═════ Input material
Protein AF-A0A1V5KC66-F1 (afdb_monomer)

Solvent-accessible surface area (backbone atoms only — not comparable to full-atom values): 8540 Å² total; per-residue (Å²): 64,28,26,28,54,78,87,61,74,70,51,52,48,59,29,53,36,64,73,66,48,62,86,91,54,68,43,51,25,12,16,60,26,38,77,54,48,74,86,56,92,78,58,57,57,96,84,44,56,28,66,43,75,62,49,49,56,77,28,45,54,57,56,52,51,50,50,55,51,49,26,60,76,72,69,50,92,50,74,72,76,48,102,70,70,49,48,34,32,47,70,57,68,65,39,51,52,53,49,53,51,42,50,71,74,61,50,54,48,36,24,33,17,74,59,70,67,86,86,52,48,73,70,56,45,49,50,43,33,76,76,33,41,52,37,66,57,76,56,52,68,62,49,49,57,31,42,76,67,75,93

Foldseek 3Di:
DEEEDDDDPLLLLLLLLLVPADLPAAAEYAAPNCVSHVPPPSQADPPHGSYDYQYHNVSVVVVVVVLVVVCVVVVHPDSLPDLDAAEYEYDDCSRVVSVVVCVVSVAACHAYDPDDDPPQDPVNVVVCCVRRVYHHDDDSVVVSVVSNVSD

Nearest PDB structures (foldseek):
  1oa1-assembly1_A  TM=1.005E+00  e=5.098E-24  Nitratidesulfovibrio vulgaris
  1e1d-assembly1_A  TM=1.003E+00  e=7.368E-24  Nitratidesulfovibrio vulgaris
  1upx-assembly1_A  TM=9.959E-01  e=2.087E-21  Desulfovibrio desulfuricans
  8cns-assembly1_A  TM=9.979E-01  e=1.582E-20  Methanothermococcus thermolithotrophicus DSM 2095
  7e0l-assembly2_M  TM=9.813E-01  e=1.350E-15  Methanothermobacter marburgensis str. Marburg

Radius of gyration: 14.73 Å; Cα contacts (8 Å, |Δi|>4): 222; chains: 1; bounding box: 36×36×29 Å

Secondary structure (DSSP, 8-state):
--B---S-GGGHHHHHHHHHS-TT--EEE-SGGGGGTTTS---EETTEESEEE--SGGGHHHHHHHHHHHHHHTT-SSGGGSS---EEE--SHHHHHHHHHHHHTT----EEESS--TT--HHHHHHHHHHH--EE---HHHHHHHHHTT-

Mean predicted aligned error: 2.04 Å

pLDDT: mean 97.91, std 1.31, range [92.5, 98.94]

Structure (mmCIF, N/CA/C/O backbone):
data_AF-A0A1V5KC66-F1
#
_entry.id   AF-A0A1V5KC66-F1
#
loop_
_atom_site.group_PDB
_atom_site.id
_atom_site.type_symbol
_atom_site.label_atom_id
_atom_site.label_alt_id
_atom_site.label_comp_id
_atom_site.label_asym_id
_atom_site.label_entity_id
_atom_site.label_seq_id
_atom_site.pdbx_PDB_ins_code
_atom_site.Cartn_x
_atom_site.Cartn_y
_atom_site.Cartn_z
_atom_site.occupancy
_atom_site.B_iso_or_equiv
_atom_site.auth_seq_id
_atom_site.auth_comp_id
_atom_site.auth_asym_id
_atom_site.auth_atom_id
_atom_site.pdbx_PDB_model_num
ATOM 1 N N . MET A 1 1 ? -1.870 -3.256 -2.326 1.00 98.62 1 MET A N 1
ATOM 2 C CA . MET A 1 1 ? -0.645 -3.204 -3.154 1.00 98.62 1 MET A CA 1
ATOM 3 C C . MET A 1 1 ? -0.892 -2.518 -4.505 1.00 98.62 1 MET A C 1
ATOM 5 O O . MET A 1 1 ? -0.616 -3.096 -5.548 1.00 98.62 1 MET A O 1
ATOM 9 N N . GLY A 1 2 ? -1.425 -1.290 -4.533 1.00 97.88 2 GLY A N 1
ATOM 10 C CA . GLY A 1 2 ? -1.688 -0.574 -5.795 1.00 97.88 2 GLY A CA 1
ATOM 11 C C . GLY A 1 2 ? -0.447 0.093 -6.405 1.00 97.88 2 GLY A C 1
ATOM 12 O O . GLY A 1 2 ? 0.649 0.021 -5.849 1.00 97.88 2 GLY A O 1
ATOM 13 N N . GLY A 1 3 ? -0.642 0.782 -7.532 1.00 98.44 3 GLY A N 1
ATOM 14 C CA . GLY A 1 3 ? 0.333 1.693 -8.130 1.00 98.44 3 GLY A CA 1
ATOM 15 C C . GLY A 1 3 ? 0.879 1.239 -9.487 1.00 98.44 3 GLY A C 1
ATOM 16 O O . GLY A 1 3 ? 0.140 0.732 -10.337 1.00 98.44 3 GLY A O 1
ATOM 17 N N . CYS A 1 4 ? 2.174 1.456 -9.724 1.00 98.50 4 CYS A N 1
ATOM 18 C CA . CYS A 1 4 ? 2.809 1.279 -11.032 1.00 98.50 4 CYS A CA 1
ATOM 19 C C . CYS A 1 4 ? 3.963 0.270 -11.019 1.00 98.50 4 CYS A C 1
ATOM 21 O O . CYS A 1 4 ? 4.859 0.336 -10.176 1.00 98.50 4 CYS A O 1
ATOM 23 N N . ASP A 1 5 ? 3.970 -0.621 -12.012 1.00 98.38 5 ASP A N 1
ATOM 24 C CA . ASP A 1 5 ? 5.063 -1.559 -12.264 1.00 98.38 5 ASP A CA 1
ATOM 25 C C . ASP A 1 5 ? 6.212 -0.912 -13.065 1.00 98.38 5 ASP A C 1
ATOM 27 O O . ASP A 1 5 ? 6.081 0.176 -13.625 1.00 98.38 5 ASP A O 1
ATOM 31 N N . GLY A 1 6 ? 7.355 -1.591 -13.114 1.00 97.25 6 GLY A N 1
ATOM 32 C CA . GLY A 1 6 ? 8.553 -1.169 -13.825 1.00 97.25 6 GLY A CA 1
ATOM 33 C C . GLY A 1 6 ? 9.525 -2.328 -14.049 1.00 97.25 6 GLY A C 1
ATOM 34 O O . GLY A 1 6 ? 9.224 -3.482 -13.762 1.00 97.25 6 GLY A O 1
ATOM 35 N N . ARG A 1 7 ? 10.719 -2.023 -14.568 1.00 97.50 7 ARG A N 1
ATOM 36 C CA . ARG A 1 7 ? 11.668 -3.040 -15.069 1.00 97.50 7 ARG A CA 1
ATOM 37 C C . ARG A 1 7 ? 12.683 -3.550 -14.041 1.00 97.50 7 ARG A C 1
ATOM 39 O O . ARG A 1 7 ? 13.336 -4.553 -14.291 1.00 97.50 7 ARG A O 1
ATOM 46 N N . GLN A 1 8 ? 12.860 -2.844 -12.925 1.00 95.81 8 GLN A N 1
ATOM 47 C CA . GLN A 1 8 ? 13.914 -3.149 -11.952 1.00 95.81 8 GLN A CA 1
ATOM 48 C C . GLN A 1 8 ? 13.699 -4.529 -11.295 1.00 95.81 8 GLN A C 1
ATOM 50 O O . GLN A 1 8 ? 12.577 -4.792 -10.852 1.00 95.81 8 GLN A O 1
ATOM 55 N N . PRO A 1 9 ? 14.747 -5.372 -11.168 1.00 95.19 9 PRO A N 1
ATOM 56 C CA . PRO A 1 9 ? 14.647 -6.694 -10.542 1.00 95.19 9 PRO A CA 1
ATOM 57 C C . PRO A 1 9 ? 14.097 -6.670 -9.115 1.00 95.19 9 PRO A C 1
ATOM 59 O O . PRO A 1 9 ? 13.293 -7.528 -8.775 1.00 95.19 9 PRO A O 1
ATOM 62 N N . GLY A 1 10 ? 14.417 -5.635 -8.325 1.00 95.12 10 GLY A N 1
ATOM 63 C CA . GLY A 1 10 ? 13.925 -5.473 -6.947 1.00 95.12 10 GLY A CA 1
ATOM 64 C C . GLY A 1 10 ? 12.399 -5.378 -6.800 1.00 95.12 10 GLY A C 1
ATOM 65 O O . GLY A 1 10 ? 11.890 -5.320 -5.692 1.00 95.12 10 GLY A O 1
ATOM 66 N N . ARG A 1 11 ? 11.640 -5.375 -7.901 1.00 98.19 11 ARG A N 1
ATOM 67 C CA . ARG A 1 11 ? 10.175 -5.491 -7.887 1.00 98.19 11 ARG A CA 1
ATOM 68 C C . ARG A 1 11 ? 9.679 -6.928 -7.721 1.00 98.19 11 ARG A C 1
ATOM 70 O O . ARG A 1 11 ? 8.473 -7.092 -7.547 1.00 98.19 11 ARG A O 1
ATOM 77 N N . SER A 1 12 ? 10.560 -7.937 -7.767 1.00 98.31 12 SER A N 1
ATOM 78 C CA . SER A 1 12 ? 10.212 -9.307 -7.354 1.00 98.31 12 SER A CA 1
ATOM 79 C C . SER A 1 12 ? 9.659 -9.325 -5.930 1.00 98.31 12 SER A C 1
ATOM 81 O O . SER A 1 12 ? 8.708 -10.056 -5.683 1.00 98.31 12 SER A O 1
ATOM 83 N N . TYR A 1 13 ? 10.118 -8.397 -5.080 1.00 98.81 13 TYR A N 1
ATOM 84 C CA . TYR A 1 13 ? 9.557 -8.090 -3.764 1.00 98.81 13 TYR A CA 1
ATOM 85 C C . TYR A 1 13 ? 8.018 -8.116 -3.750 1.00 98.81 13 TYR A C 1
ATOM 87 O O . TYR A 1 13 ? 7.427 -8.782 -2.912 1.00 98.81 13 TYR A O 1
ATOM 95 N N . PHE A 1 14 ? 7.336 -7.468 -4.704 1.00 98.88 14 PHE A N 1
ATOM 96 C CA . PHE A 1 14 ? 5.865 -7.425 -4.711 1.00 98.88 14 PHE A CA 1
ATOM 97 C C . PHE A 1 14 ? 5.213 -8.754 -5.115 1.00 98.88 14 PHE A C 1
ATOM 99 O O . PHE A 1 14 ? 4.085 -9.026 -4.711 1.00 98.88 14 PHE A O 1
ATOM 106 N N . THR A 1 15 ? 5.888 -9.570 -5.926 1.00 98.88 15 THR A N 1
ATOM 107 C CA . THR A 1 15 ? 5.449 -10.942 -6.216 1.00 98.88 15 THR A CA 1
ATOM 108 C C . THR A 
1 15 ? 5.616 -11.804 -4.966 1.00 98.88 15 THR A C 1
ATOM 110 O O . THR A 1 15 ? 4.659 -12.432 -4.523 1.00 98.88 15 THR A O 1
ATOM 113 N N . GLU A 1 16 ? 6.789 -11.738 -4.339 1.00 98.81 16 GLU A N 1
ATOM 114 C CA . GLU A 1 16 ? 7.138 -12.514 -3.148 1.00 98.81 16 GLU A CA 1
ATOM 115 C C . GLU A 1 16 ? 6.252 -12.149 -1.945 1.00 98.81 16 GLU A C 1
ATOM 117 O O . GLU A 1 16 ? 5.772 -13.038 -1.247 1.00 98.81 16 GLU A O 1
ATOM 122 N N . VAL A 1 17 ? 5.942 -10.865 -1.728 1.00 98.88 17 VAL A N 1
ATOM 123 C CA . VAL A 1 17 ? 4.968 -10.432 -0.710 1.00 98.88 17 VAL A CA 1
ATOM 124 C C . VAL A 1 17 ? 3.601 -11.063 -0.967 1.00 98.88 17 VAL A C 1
══════════
Required action → Scan the material above for the string "Nitratidesulfovibrio". Return each line where it occurs.

Response area →
  1oa1-assembly1_A  TM=1.005E+00  e=5.098E-24  Nitratidesulfovibrio vulgaris
  1e1d-assembly1_A  TM=1.003E+00  e=7.368E-24  Nitratidesulfovibrio vulgaris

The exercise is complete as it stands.